As long as you weren't driving you should just get a fine.


----------



## blurzredg4 (Oct 23, 2008)

yea thats what im thinking because i really cant afford to get my license suspended


----------



## LiiL_L0cz_Red_N0se (Sep 15, 2008)

nah they are just gonna slap a fine on u. how old is ur friend?? gotta be careful about that stuff lol... but hey i did alot of bad stuff growing up, so i know the feeling iof waiting for court lmao... and im gonna be a cop 


haha


----------



## blurzredg4 (Oct 23, 2008)

haha thats awesome...yea my friend is screwed hes 20 also....i tink im just goin to get a fine and maybe some community service


----------



## NesOne (Feb 7, 2008)

blurzredg4 said:


> haha thats awesome...yea my friend is screwed hes 20 also....i tink im just goin to get a fine and maybe some community service


I guess it depends in what state you guys are in, because a DUI out her in Cali, you get your license suspended for at least 30 days, you can get it back after you show proof that you're enrolled in the court ordered 12 week alcohol program, and when you get the license, it's restricted to and from work and/or school only. Then the fine itself is in the range of $1300. Oh and that 12 week class will run you at least $350. Not to mention, that you would have to attend 6 AA meetings.

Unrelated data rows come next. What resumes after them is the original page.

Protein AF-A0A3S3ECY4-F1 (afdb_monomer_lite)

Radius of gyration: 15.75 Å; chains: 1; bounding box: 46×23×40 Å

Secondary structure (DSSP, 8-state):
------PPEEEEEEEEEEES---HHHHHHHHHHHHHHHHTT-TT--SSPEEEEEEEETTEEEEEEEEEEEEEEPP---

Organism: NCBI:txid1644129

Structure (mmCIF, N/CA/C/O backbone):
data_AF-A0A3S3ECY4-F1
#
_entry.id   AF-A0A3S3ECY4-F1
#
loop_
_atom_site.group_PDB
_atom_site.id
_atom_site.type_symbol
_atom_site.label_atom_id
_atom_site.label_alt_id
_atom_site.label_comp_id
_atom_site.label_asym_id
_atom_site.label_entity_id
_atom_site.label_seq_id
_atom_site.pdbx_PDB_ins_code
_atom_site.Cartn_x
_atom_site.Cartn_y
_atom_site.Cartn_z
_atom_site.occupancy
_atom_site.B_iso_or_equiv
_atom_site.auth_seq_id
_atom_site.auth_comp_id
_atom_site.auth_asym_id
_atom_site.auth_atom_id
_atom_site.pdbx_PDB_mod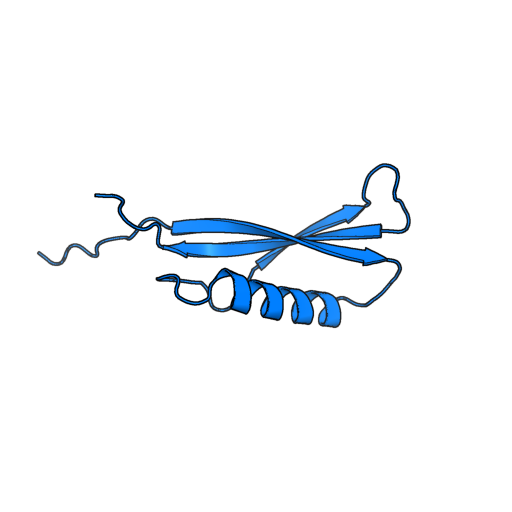el_num
ATOM 1 N N . MET A 1 1 ? 33.095 7.195 -22.790 1.00 43.12 1 MET A N 1
ATOM 2 C CA . MET A 1 1 ? 31.857 7.775 -22.236 1.00 43.12 1 MET A CA 1
AT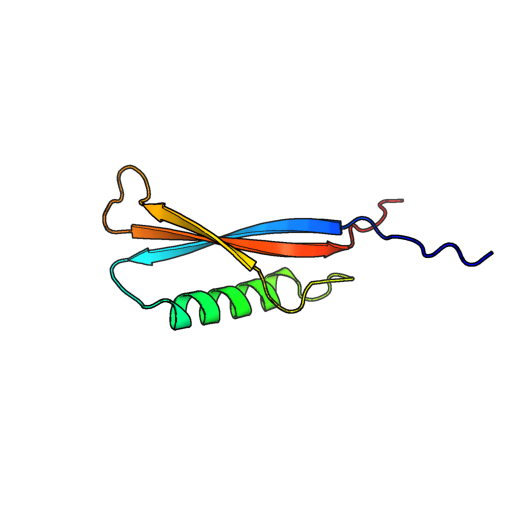OM 3 C C . MET A 1 1 ? 30.859 6.650 -22.035 1.00 43.12 1 MET A C 1
ATOM 5 O O . MET A 1 1 ? 30.366 6.123 -23.020 1.00 43.12 1 MET A O 1
ATOM 9 N N . ARG A 1 2 ? 30.615 6.236 -20.792 1.00 46.09 2 ARG A N 1
ATOM 10 C CA . ARG A 1 2 ? 29.347 5.610 -20.404 1.00 46.09 2 ARG A CA 1
ATOM 11 C C . ARG A 1 2 ? 28.739 6.603 -19.431 1.00 46.09 2 ARG A C 1
ATOM 13 O O . ARG A 1 2 ? 29.217 6.705 -18.309 1.00 46.09 2 ARG A O 1
ATOM 20 N N . GLY A 1 3 ? 27.850 7.451 -19.933 1.00 46.25 3 GLY A N 1
ATOM 21 C CA . GLY A 1 3 ? 26.923 8.126 -19.042 1.00 46.25 3 GLY A CA 1
ATOM 22 C C . GLY A 1 3 ? 25.961 7.041 -18.602 1.00 46.25 3 GLY A C 1
ATOM 23 O O . GLY A 1 3 ? 25.281 6.470 -19.450 1.00 46.25 3 GLY A O 1
ATOM 24 N N . ASP A 1 4 ? 25.999 6.680 -17.326 1.00 51.28 4 ASP A N 1
ATOM 25 C CA . ASP A 1 4 ? 24.835 6.068 -16.707 1.00 51.28 4 ASP A CA 1
ATOM 26 C C . ASP A 1 4 ? 23.736 7.122 -16.830 1.00 51.28 4 ASP A C 1
ATOM 28 O O . ASP A 1 4 ? 23.806 8.169 -16.184 1.00 51.28 4 ASP A O 1
ATOM 32 N N . ASP A 1 5 ? 22.804 6.909 -17.756 1.00 56.88 5 ASP A N 1
ATOM 33 C CA . ASP A 1 5 ? 21.613 7.738 -17.859 1.00 56.88 5 ASP A CA 1
ATOM 34 C C . ASP A 1 5 ? 20.809 7.462 -16.589 1.00 56.88 5 ASP A C 1
ATOM 36 O O . ASP A 1 5 ? 20.141 6.433 -16.450 1.00 56.88 5 ASP A O 1
ATOM 40 N N . ILE A 1 6 ? 20.989 8.318 -15.583 1.00 62.72 6 ILE A N 1
ATOM 41 C CA . ILE A 1 6 ? 20.211 8.268 -14.353 1.00 62.72 6 ILE A CA 1
ATOM 42 C C . ILE A 1 6 ? 18.811 8.723 -14.755 1.00 62.72 6 ILE A C 1
ATOM 44 O O . ILE A 1 6 ? 18.514 9.916 -14.720 1.00 62.72 6 ILE A O 1
ATOM 48 N N . MET A 1 7 ? 17.964 7.776 -15.168 1.00 67.19 7 MET A N 1
ATOM 49 C CA . MET A 1 7 ? 16.551 8.064 -15.384 1.00 67.19 7 MET A CA 1
ATOM 50 C C . MET A 1 7 ? 15.984 8.635 -14.086 1.00 67.19 7 MET A C 1
ATOM 52 O O . MET A 1 7 ? 16.145 8.052 -13.005 1.00 67.19 7 MET A O 1
ATOM 56 N N . ALA A 1 8 ? 15.356 9.806 -14.180 1.00 81.81 8 ALA A N 1
ATOM 57 C CA . ALA A 1 8 ? 14.696 10.396 -13.032 1.00 81.81 8 ALA A CA 1
ATOM 58 C C . ALA A 1 8 ? 13.588 9.446 -12.540 1.00 81.81 8 ALA A C 1
ATOM 60 O O . ALA A 1 8 ? 12.936 8.745 -13.312 1.00 81.81 8 ALA A O 1
ATOM 61 N N . LYS A 1 9 ? 13.416 9.368 -11.219 1.00 87.69 9 LYS A N 1
ATOM 62 C CA . LYS A 1 9 ? 12.395 8.526 -10.590 1.00 87.69 9 LYS A CA 1
ATOM 63 C C . LYS A 1 9 ? 11.219 9.391 -10.160 1.00 87.69 9 LYS A C 1
ATOM 65 O O . LYS A 1 9 ? 11.416 10.435 -9.543 1.00 87.69 9 LYS A O 1
ATOM 70 N N . SER A 1 10 ? 10.003 8.928 -10.422 1.00 93.50 10 SER A N 1
ATOM 71 C CA . SER A 1 10 ? 8.774 9.491 -9.862 1.00 93.50 10 SER A CA 1
ATOM 72 C C . SER A 1 10 ? 8.254 8.615 -8.727 1.00 93.50 10 SER A C 1
ATOM 74 O O . SER A 1 10 ? 8.360 7.389 -8.791 1.00 93.50 10 SER A O 1
ATOM 76 N N . ALA A 1 11 ? 7.683 9.240 -7.697 1.00 95.62 11 ALA A N 1
ATOM 77 C CA . ALA A 1 11 ? 7.022 8.553 -6.595 1.00 95.62 11 ALA A CA 1
ATOM 78 C C . ALA A 1 11 ? 5.503 8.532 -6.814 1.00 95.62 11 ALA A C 1
ATOM 80 O O . ALA A 1 11 ? 4.882 9.566 -7.058 1.00 95.62 11 ALA A O 1
ATOM 81 N N . ILE A 1 12 ? 4.900 7.355 -6.675 1.00 96.81 12 ILE A N 1
ATOM 82 C CA . ILE A 1 12 ? 3.452 7.173 -6.583 1.00 96.81 12 ILE A CA 1
ATOM 83 C C . ILE A 1 12 ? 3.132 6.859 -5.127 1.00 96.81 12 ILE A C 1
ATOM 85 O O . ILE A 1 12 ? 3.607 5.860 -4.584 1.00 96.81 12 ILE A O 1
ATOM 89 N N . THR A 1 13 ? 2.301 7.696 -4.512 1.00 97.88 13 THR A N 1
ATOM 90 C CA . THR A 1 13 ? 1.778 7.462 -3.166 1.00 97.88 13 THR A CA 1
ATOM 91 C C . THR A 1 13 ? 0.328 7.011 -3.229 1.00 97.88 13 THR A C 1
ATOM 93 O O . THR A 1 13 ? -0.447 7.463 -4.072 1.00 97.88 13 THR A O 1
ATOM 96 N N . PHE A 1 14 ? -0.037 6.088 -2.349 1.00 98.31 14 PHE A N 1
ATOM 97 C CA . PHE A 1 14 ? -1.404 5.604 -2.209 1.00 98.31 14 PHE A CA 1
ATOM 98 C C . PHE A 1 14 ? -1.655 5.157 -0.772 1.00 98.31 14 PHE A C 1
ATOM 100 O O . PHE A 1 14 ? -0.723 4.783 -0.060 1.00 98.31 14 PHE A O 1
ATOM 107 N N . ASP A 1 15 ? -2.917 5.187 -0.358 1.00 97.94 15 ASP A N 1
ATOM 108 C CA . ASP A 1 15 ? -3.320 4.826 0.996 1.00 97.94 15 ASP A CA 1
ATOM 109 C C . ASP A 1 15 ? -4.149 3.532 0.967 1.00 97.94 15 ASP A C 1
ATOM 111 O O . ASP A 1 15 ? -5.060 3.381 0.150 1.00 97.94 15 ASP A O 1
ATOM 115 N N . VAL A 1 16 ? -3.845 2.601 1.870 1.00 97.81 16 VAL A N 1
ATOM 116 C CA . VAL A 1 16 ? -4.716 1.465 2.202 1.00 97.81 16 VAL A CA 1
ATOM 117 C C . VAL A 1 16 ? -5.454 1.820 3.483 1.00 97.81 16 VAL A C 1
ATOM 119 O O . VAL A 1 16 ? -4.821 2.165 4.477 1.00 97.81 16 VAL A O 1
ATOM 122 N N . VAL A 1 17 ? -6.784 1.762 3.461 1.00 96.38 17 VAL A N 1
ATOM 123 C CA . VAL A 1 17 ? -7.618 2.146 4.604 1.00 96.38 17 VAL A CA 1
ATOM 124 C C . VAL A 1 17 ? -8.244 0.904 5.219 1.00 96.38 17 VAL A C 1
ATOM 126 O O . VAL A 1 17 ? -8.972 0.179 4.543 1.00 96.38 17 VAL A O 1
ATOM 129 N N . GLU A 1 18 ? -7.988 0.683 6.504 1.00 95.44 18 GLU A N 1
ATOM 130 C CA . GLU A 1 18 ? -8.631 -0.371 7.284 1.00 95.44 18 GLU A CA 1
ATOM 131 C C . GLU A 1 18 ? -9.754 0.184 8.161 1.00 95.44 18 GLU A C 1
ATOM 133 O O . GLU A 1 18 ? -9.752 1.359 8.536 1.00 95.44 18 GLU A O 1
ATOM 138 N N . ARG A 1 19 ? -10.724 -0.676 8.490 1.00 94.38 19 ARG A N 1
ATOM 139 C CA . ARG A 1 19 ? -11.777 -0.402 9.472 1.00 94.38 19 ARG A CA 1
ATOM 140 C C . ARG A 1 19 ? -11.705 -1.454 10.572 1.00 94.38 19 ARG A C 1
ATOM 142 O O . ARG A 1 19 ? -12.056 -2.607 10.330 1.00 94.38 19 ARG A O 1
ATOM 149 N N . GLY A 1 20 ? -11.337 -1.039 11.781 1.00 85.44 20 GLY A N 1
ATOM 150 C CA . GLY A 1 20 ? -10.956 -1.976 12.844 1.00 85.44 20 GLY A CA 1
ATOM 151 C C . GLY A 1 20 ? -9.561 -2.568 12.616 1.00 85.44 20 GLY A C 1
ATOM 152 O O . GLY A 1 20 ? -8.848 -2.124 11.726 1.00 85.44 20 GLY A O 1
ATOM 153 N N . ASP A 1 21 ? -9.178 -3.546 13.436 1.00 88.50 21 ASP A N 1
ATOM 154 C CA . ASP A 1 21 ? -7.863 -4.196 13.358 1.00 88.50 21 ASP A CA 1
ATOM 155 C C . ASP A 1 21 ? -7.899 -5.345 12.341 1.00 88.50 21 ASP A C 1
ATOM 157 O O . ASP A 1 21 ? -8.460 -6.409 12.615 1.00 88.50 21 ASP A O 1
ATOM 161 N N . VAL A 1 22 ? -7.357 -5.102 11.143 1.00 90.06 22 VAL A N 1
ATOM 162 C CA . VAL A 1 22 ? -7.243 -6.112 10.075 1.00 90.06 22 VAL A CA 1
ATOM 163 C C . VAL A 1 22 ? -5.893 -6.839 10.148 1.00 90.06 22 VAL A C 1
ATOM 165 O O . VAL A 1 22 ? -5.765 -7.976 9.691 1.00 90.06 22 VAL A O 1
ATOM 168 N N . GLY A 1 23 ? -4.896 -6.221 10.782 1.00 93.12 23 GLY A N 1
ATOM 169 C CA . GLY A 1 23 ? -3.557 -6.764 10.958 1.00 93.12 23 GLY A CA 1
ATOM 170 C C . GLY A 1 23 ? -2.575 -6.342 9.860 1.00 93.12 23 GLY A C 1
ATOM 171 O O . GLY A 1 23 ? -2.846 -6.380 8.661 1.00 93.12 23 GLY A O 1
ATOM 172 N N . THR A 1 24 ? -1.361 -5.992 10.288 1.00 94.75 24 THR A N 1
ATOM 173 C CA . THR A 1 24 ? -0.294 -5.421 9.446 1.00 94.75 24 THR A CA 1
ATOM 174 C C . THR A 1 24 ? 0.050 -6.246 8.201 1.00 94.75 24 THR A C 1
ATOM 176 O O . THR A 1 24 ? 0.341 -5.670 7.152 1.00 94.75 24 THR A O 1
ATOM 179 N N . GLU A 1 25 ? 0.054 -7.579 8.291 1.00 96.75 25 GLU A N 1
ATOM 180 C CA . GLU A 1 25 ? 0.435 -8.440 7.161 1.00 96.75 25 GLU A CA 1
ATOM 181 C C . GLU A 1 25 ? -0.591 -8.413 6.026 1.00 96.75 25 GLU A C 1
ATOM 183 O O . GLU A 1 25 ? -0.201 -8.403 4.857 1.00 96.75 25 GLU A O 1
ATOM 188 N N . GLU A 1 26 ? -1.879 -8.313 6.358 1.00 97.56 26 GLU A N 1
ATOM 189 C CA . GLU A 1 26 ? -2.958 -8.206 5.375 1.00 97.56 26 GLU A CA 1
ATOM 190 C C . GLU A 1 26 ? -2.875 -6.863 4.636 1.00 97.56 26 GLU A C 1
ATOM 192 O O . GLU A 1 26 ? -2.903 -6.814 3.406 1.00 97.56 26 GLU A O 1
ATOM 197 N N . ILE A 1 27 ? -2.633 -5.773 5.375 1.00 98.06 27 ILE A N 1
ATOM 198 C CA . ILE A 1 27 ? -2.408 -4.436 4.806 1.00 98.06 27 ILE A CA 1
ATOM 199 C C . ILE A 1 27 ? -1.203 -4.431 3.861 1.00 98.06 27 ILE A C 1
ATOM 201 O O . ILE A 1 27 ? -1.275 -3.885 2.758 1.00 98.06 27 ILE A O 1
ATOM 205 N N . ARG A 1 28 ? -0.092 -5.071 4.251 1.00 97.88 28 ARG A N 1
ATOM 206 C CA . ARG A 1 28 ? 1.091 -5.208 3.384 1.00 97.88 28 ARG A CA 1
ATOM 207 C C . ARG A 1 28 ? 0.805 -6.064 2.155 1.00 97.88 28 ARG A C 1
ATOM 209 O O . ARG A 1 28 ? 1.315 -5.750 1.082 1.00 97.88 28 ARG A O 1
ATOM 216 N N . GLY A 1 29 ? 0.024 -7.133 2.302 1.00 98.06 29 GLY A N 1
ATOM 217 C CA . GLY A 1 29 ? -0.440 -7.970 1.198 1.00 98.06 29 GLY A CA 1
ATOM 218 C C . GLY A 1 29 ? -1.205 -7.156 0.166 1.00 98.06 29 GLY A C 1
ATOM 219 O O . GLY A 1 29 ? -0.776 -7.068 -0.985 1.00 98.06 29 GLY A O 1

Then when you're done with the program, you have the great pleasure of visiting the DMV once again, to get your license changed from restricted to 'normal'.

If any of this doesn't sound pretty normal to others in a different state, then I guess we got it tough over here, LMAO.


----------



## blurzredg4 (Oct 23, 2008)

yea he is screwed thats why i said i got off pretty easy....but yea texas doesnt take alcohol and drivin easy either


----------



## chic4pits (Aug 25, 2008)

blurzredg4 said:


> lol thats awesome well the guy i was with got a dui ...so i guess i got off easy lol. but we got pulled over for honkin on the road in front of a apartment complex! come on!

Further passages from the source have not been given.